WORKING DATA Block Start
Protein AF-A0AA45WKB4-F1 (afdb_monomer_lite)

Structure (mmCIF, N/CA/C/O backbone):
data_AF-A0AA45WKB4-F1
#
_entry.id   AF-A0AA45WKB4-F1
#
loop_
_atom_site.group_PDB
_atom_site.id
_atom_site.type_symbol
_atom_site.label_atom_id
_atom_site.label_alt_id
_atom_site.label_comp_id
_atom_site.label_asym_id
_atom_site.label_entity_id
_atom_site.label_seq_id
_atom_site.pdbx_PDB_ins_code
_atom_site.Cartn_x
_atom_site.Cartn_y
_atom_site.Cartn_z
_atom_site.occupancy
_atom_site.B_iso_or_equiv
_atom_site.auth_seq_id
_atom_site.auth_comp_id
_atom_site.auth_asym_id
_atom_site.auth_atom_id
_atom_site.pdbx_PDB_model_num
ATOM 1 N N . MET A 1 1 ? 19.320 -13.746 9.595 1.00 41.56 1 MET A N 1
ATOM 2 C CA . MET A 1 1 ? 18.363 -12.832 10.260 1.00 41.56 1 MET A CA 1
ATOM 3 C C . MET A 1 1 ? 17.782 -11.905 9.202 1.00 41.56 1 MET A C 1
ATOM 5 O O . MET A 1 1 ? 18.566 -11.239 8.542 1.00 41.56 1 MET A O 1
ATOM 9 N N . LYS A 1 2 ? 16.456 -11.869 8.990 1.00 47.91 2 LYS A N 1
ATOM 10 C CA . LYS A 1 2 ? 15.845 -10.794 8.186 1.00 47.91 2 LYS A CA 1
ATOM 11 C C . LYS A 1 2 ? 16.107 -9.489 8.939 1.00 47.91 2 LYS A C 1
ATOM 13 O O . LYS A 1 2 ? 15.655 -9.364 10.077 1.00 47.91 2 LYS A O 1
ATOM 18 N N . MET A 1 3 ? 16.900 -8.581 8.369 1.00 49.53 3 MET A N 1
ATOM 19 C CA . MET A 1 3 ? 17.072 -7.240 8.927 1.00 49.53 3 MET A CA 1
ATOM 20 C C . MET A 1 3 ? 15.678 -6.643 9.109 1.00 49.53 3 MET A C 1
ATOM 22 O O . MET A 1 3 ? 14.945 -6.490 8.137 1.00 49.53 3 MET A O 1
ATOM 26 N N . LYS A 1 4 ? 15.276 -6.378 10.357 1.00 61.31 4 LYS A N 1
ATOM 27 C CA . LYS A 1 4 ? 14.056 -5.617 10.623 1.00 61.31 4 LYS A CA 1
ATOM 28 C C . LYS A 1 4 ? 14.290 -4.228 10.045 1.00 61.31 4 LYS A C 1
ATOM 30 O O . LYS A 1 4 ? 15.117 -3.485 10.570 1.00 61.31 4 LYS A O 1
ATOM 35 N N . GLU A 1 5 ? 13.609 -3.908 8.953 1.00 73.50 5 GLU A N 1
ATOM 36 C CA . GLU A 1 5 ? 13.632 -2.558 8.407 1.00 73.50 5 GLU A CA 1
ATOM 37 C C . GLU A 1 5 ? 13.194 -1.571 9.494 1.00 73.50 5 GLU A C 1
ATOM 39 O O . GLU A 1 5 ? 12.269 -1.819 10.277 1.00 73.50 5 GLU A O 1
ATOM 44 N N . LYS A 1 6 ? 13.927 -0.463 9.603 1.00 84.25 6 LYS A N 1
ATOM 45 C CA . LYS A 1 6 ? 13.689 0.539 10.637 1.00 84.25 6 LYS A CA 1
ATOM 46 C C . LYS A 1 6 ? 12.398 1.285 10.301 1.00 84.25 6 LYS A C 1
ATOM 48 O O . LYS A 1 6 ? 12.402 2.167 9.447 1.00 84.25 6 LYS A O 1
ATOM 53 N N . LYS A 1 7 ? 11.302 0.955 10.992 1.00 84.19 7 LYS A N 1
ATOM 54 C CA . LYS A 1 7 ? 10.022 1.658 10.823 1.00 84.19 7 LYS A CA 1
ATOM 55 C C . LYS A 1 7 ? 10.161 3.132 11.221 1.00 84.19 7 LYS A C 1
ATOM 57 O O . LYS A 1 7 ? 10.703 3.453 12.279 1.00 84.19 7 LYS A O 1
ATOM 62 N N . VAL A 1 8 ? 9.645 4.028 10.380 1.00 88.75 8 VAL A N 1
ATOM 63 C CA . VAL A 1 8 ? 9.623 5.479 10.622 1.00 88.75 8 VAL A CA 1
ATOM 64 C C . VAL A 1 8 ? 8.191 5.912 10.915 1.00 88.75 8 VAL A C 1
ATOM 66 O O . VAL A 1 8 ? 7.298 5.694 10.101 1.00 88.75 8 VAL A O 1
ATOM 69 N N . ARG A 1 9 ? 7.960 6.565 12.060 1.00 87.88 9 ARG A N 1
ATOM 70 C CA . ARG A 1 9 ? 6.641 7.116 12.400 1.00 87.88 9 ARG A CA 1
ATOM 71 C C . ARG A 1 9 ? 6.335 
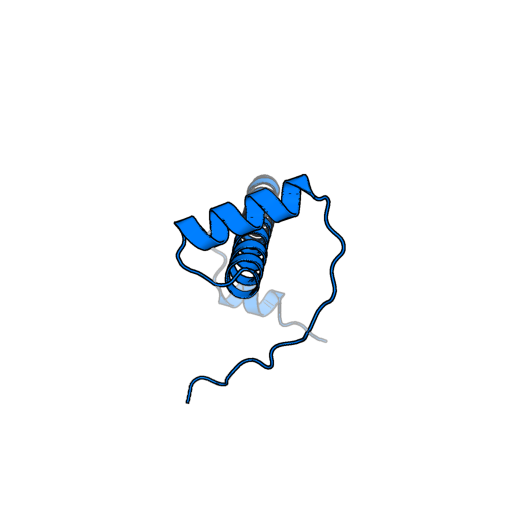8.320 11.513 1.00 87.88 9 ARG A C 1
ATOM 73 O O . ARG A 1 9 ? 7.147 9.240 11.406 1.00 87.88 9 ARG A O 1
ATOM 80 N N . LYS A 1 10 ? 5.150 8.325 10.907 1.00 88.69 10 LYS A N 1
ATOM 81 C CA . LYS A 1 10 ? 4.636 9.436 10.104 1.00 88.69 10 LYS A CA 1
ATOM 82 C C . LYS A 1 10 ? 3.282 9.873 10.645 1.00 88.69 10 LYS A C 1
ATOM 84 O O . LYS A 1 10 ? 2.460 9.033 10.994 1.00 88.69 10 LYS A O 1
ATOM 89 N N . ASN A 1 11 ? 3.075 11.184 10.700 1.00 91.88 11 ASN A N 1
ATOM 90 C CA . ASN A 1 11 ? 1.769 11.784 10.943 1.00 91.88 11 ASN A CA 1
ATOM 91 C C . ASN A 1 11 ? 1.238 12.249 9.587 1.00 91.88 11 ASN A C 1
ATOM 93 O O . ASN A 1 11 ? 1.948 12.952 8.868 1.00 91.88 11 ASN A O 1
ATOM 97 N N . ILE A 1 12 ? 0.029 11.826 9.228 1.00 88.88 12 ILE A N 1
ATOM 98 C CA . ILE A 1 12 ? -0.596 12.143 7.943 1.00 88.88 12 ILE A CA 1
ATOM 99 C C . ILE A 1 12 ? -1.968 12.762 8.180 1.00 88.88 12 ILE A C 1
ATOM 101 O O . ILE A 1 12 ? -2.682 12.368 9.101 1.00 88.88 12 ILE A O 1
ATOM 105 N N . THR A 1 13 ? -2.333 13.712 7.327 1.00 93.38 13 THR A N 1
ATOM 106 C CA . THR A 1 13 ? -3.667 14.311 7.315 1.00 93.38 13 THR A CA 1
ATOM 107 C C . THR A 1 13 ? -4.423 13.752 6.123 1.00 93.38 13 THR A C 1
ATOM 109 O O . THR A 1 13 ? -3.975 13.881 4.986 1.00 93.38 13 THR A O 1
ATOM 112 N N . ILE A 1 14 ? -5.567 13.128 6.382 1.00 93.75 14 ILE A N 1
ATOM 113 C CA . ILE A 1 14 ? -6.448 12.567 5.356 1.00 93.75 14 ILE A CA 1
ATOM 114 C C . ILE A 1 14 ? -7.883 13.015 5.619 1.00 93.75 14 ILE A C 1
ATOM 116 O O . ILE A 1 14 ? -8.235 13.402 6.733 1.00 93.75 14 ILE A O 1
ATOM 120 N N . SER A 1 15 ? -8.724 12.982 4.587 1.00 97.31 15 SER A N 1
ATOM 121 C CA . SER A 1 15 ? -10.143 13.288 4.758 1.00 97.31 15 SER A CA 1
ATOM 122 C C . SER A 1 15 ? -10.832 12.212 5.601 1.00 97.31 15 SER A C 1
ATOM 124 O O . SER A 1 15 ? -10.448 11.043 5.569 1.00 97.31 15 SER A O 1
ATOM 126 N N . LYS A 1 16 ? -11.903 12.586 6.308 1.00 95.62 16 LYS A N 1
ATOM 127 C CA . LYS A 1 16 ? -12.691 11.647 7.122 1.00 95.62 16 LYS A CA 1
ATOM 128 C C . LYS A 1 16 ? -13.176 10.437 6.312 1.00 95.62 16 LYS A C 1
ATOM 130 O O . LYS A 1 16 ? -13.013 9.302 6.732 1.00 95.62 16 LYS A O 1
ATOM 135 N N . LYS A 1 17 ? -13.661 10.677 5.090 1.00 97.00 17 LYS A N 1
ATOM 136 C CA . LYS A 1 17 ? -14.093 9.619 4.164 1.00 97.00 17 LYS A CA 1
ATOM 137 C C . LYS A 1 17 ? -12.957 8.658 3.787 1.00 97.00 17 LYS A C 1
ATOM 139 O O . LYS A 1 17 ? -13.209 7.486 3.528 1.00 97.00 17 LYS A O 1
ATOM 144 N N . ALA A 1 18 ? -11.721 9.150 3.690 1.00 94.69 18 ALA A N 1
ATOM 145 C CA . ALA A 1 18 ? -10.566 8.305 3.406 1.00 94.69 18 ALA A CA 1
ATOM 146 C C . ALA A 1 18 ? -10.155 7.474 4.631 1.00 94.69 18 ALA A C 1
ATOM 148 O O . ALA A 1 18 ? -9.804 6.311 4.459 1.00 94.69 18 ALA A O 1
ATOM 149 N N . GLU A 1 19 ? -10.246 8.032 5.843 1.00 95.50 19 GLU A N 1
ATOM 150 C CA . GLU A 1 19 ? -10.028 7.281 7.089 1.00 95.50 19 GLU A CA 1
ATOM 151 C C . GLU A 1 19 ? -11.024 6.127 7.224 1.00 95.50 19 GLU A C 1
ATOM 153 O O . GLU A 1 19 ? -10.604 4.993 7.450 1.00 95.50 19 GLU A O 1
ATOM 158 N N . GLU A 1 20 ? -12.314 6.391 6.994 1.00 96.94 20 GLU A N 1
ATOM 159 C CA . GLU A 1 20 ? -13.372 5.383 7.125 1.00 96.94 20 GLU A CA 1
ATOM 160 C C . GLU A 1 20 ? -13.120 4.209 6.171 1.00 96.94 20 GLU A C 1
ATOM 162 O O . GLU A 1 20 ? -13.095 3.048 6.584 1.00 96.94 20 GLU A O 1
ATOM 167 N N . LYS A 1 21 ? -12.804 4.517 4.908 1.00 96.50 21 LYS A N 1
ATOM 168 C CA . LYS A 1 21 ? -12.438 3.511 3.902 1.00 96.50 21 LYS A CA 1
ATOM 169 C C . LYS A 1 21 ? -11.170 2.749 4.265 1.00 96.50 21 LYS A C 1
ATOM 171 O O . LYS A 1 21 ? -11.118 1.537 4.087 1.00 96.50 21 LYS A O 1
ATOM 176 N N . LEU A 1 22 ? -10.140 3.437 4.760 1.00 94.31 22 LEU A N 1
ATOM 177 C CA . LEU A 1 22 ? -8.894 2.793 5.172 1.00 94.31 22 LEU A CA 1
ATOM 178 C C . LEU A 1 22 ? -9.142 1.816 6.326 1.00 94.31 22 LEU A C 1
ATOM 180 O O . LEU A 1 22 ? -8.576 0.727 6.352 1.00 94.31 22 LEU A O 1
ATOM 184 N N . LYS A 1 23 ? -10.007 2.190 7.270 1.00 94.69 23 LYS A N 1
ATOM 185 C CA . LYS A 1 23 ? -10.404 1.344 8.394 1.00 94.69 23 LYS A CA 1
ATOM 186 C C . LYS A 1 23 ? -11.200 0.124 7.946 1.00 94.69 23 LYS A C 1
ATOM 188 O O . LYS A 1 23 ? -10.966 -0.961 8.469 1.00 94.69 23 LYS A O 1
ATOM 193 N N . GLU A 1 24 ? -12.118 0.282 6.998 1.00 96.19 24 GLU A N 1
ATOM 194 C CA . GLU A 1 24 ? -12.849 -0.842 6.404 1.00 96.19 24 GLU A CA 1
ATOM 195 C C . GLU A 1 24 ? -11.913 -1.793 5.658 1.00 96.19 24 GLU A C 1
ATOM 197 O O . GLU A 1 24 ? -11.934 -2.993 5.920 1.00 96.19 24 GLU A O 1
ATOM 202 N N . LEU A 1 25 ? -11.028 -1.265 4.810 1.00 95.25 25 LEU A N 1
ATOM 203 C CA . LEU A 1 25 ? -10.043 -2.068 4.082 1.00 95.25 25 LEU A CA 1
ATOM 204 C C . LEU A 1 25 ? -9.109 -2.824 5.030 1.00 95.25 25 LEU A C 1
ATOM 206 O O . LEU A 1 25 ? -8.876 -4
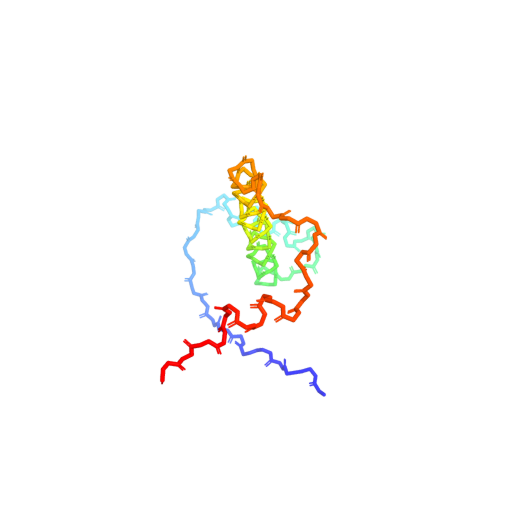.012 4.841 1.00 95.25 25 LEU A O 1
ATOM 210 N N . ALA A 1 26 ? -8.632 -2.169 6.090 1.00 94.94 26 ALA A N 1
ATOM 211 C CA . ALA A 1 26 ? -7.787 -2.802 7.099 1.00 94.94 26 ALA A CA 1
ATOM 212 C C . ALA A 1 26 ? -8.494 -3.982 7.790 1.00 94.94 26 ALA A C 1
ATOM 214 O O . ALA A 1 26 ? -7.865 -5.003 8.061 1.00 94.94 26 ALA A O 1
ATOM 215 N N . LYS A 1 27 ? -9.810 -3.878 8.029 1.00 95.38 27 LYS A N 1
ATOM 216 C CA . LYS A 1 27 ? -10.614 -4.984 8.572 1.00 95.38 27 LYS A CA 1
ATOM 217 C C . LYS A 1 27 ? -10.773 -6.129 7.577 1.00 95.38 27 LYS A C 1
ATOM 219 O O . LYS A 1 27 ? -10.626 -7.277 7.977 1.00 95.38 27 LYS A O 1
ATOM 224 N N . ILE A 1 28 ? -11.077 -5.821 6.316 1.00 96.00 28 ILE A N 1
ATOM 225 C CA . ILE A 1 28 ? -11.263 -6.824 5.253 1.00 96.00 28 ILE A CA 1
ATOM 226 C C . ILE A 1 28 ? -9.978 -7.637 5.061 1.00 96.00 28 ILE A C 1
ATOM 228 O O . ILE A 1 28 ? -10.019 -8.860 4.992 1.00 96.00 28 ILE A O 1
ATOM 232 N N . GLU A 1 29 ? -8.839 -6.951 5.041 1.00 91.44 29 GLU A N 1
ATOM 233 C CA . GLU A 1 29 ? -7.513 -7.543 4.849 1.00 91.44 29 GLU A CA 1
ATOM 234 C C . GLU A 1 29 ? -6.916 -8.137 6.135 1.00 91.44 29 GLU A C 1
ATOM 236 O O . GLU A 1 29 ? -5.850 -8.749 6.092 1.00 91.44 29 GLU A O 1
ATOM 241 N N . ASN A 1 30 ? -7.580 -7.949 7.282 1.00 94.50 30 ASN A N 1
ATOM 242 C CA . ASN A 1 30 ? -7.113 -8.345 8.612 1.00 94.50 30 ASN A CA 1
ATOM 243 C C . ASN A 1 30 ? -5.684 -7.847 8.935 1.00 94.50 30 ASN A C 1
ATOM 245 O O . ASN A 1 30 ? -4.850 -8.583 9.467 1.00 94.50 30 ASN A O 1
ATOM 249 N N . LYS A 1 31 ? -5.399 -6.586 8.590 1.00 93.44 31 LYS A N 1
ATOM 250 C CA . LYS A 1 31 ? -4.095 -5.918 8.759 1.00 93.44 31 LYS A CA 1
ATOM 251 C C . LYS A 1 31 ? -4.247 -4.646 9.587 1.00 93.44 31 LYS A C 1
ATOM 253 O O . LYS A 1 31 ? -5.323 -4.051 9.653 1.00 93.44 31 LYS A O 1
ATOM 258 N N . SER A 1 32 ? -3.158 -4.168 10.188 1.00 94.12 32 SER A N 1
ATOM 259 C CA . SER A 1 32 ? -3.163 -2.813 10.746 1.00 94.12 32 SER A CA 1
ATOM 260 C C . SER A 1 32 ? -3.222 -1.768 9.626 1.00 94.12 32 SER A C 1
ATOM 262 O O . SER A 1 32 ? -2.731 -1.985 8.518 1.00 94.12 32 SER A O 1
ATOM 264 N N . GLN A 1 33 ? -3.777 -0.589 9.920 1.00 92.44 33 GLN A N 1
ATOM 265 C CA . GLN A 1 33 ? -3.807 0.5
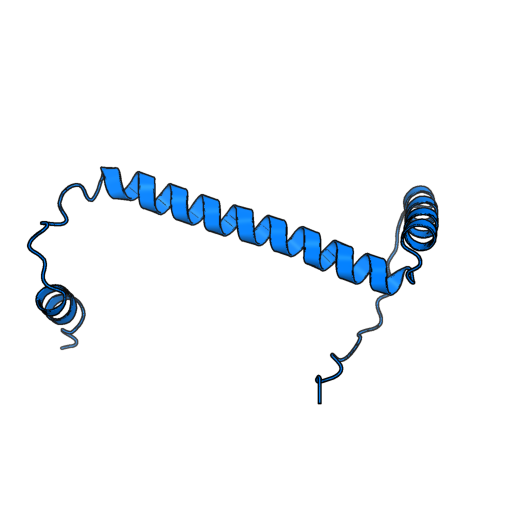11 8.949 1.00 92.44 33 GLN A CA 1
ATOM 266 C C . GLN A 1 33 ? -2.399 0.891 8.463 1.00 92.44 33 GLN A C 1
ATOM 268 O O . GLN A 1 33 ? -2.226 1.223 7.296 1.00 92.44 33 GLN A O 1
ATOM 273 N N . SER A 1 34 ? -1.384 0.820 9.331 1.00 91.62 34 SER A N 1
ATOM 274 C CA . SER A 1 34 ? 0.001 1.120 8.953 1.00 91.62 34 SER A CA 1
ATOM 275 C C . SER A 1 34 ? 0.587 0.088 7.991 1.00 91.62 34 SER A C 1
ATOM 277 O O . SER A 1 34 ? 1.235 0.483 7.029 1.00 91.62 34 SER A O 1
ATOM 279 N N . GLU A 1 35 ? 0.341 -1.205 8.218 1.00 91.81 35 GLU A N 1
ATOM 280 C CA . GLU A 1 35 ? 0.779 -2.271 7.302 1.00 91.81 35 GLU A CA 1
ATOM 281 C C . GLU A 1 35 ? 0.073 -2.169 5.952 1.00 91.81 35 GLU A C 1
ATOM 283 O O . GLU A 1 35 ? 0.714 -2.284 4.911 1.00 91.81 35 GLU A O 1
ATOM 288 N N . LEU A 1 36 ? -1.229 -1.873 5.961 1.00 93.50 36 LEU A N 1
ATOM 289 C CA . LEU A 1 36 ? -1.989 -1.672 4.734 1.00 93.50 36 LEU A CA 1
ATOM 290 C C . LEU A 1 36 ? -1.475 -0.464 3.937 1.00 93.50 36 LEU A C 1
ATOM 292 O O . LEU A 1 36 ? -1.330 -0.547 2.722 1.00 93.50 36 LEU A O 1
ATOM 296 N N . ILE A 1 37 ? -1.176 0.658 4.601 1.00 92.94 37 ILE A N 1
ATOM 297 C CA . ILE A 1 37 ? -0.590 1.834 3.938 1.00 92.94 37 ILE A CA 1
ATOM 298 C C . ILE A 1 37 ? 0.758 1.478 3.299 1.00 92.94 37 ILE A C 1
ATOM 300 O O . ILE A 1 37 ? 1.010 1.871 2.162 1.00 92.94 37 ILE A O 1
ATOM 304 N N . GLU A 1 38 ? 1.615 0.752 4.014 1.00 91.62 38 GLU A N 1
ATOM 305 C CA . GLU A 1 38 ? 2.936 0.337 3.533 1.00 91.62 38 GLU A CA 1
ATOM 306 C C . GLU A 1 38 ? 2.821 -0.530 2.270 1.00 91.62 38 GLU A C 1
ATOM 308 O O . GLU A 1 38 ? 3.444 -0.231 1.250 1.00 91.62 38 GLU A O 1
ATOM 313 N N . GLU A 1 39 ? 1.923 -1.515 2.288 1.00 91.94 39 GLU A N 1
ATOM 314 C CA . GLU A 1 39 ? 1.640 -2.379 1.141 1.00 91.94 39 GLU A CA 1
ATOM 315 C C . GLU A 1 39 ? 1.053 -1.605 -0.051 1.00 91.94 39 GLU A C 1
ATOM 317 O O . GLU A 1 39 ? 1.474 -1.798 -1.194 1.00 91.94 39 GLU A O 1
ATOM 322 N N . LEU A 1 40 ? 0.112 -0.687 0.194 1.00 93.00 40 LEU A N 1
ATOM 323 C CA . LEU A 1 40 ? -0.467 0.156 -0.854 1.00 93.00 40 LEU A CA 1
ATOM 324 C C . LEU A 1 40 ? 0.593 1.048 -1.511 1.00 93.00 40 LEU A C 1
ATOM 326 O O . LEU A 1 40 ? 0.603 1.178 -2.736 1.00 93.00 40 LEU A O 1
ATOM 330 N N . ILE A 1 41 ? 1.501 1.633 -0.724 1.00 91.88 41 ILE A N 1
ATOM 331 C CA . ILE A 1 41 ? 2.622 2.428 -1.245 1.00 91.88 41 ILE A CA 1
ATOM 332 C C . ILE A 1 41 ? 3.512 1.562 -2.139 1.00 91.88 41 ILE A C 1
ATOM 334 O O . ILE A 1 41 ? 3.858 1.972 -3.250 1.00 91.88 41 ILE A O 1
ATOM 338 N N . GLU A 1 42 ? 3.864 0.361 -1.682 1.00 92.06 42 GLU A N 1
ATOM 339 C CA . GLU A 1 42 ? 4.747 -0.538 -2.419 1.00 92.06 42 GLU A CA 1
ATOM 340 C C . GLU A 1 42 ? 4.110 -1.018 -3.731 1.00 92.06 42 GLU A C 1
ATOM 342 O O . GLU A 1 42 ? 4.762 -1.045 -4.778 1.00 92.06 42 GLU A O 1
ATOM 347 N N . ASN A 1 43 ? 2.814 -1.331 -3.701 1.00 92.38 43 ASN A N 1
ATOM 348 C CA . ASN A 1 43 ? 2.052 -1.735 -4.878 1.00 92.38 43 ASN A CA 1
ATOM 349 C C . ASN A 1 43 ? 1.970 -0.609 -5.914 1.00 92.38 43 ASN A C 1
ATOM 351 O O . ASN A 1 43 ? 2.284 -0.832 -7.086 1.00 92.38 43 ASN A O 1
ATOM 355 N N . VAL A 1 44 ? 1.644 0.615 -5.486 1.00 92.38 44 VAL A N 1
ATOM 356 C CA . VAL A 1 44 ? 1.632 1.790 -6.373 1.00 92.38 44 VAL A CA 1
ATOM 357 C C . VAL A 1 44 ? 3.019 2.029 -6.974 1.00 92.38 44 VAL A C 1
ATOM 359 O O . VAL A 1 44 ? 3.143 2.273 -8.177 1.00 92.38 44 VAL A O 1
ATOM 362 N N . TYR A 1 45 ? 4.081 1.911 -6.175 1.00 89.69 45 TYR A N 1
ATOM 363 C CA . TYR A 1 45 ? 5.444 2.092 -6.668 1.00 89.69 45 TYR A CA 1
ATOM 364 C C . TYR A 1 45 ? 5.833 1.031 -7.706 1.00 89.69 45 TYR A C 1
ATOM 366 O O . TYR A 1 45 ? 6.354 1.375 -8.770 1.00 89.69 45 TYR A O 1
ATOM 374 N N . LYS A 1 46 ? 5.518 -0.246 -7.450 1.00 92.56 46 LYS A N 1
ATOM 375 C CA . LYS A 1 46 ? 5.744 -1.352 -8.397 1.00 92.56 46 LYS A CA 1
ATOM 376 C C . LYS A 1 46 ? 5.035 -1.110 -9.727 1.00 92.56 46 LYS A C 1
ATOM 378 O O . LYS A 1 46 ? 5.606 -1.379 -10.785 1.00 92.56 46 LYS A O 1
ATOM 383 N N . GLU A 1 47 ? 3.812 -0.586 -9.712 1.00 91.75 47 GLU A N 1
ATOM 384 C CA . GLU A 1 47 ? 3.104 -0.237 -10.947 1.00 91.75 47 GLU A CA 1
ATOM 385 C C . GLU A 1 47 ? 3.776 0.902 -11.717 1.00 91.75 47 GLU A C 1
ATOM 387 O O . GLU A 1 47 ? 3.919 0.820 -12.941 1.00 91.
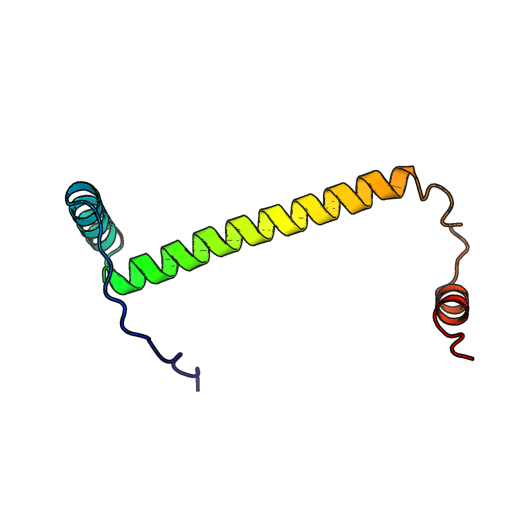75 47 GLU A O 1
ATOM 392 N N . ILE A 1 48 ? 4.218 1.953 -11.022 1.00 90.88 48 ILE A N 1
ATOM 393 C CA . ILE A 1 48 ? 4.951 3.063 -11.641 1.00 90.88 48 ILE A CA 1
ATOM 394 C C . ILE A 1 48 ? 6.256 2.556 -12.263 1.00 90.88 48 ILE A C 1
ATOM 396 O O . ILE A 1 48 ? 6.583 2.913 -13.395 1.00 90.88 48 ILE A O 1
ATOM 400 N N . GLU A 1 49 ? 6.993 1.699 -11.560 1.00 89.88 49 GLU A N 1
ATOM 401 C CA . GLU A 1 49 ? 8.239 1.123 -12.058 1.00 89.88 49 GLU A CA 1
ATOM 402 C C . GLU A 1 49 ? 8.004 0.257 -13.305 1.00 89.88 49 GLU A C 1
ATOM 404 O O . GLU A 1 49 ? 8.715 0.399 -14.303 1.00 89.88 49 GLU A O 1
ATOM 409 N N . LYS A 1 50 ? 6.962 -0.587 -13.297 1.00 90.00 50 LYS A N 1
WORKING DATA Block End
*ASSIGNMENT*: Your task for the entries above: copy exactly the span starting with the line with "ATOM 105 N N" and going on through the line with "ATOM 114 C C", both lines included, and nothing else.

*ANSWER FOR THE TASK*:
ATOM 105 N N . THR A 1 13 ? -2.333 13.712 7.327 1.00 93.38 13 THR A N 1
ATOM 106 C CA . THR A 1 13 ? -3.667 14.311 7.315 1.00 93.38 13 THR A CA 1
ATOM 107 C C . THR A 1 13 ? -4.423 13.752 6.123 1.00 93.38 13 THR A C 1
ATOM 109 O O . THR A 1 13 ? -3.975 13.881 4.986 1.00 93.38 13 THR A O 1
ATOM 112 N N . ILE A 1 14 ? -5.567 13.128 6.382 1.00 93.75 14 ILE A N 1
ATOM 113 C CA . ILE A 1 14 ? -6.448 12.567 5.356 1.00 93.75 14 ILE A CA 1
ATOM 114 C C . ILE A 1 14 ? -7.883 13.015 5.619 1.00 93.75 14 ILE A C 1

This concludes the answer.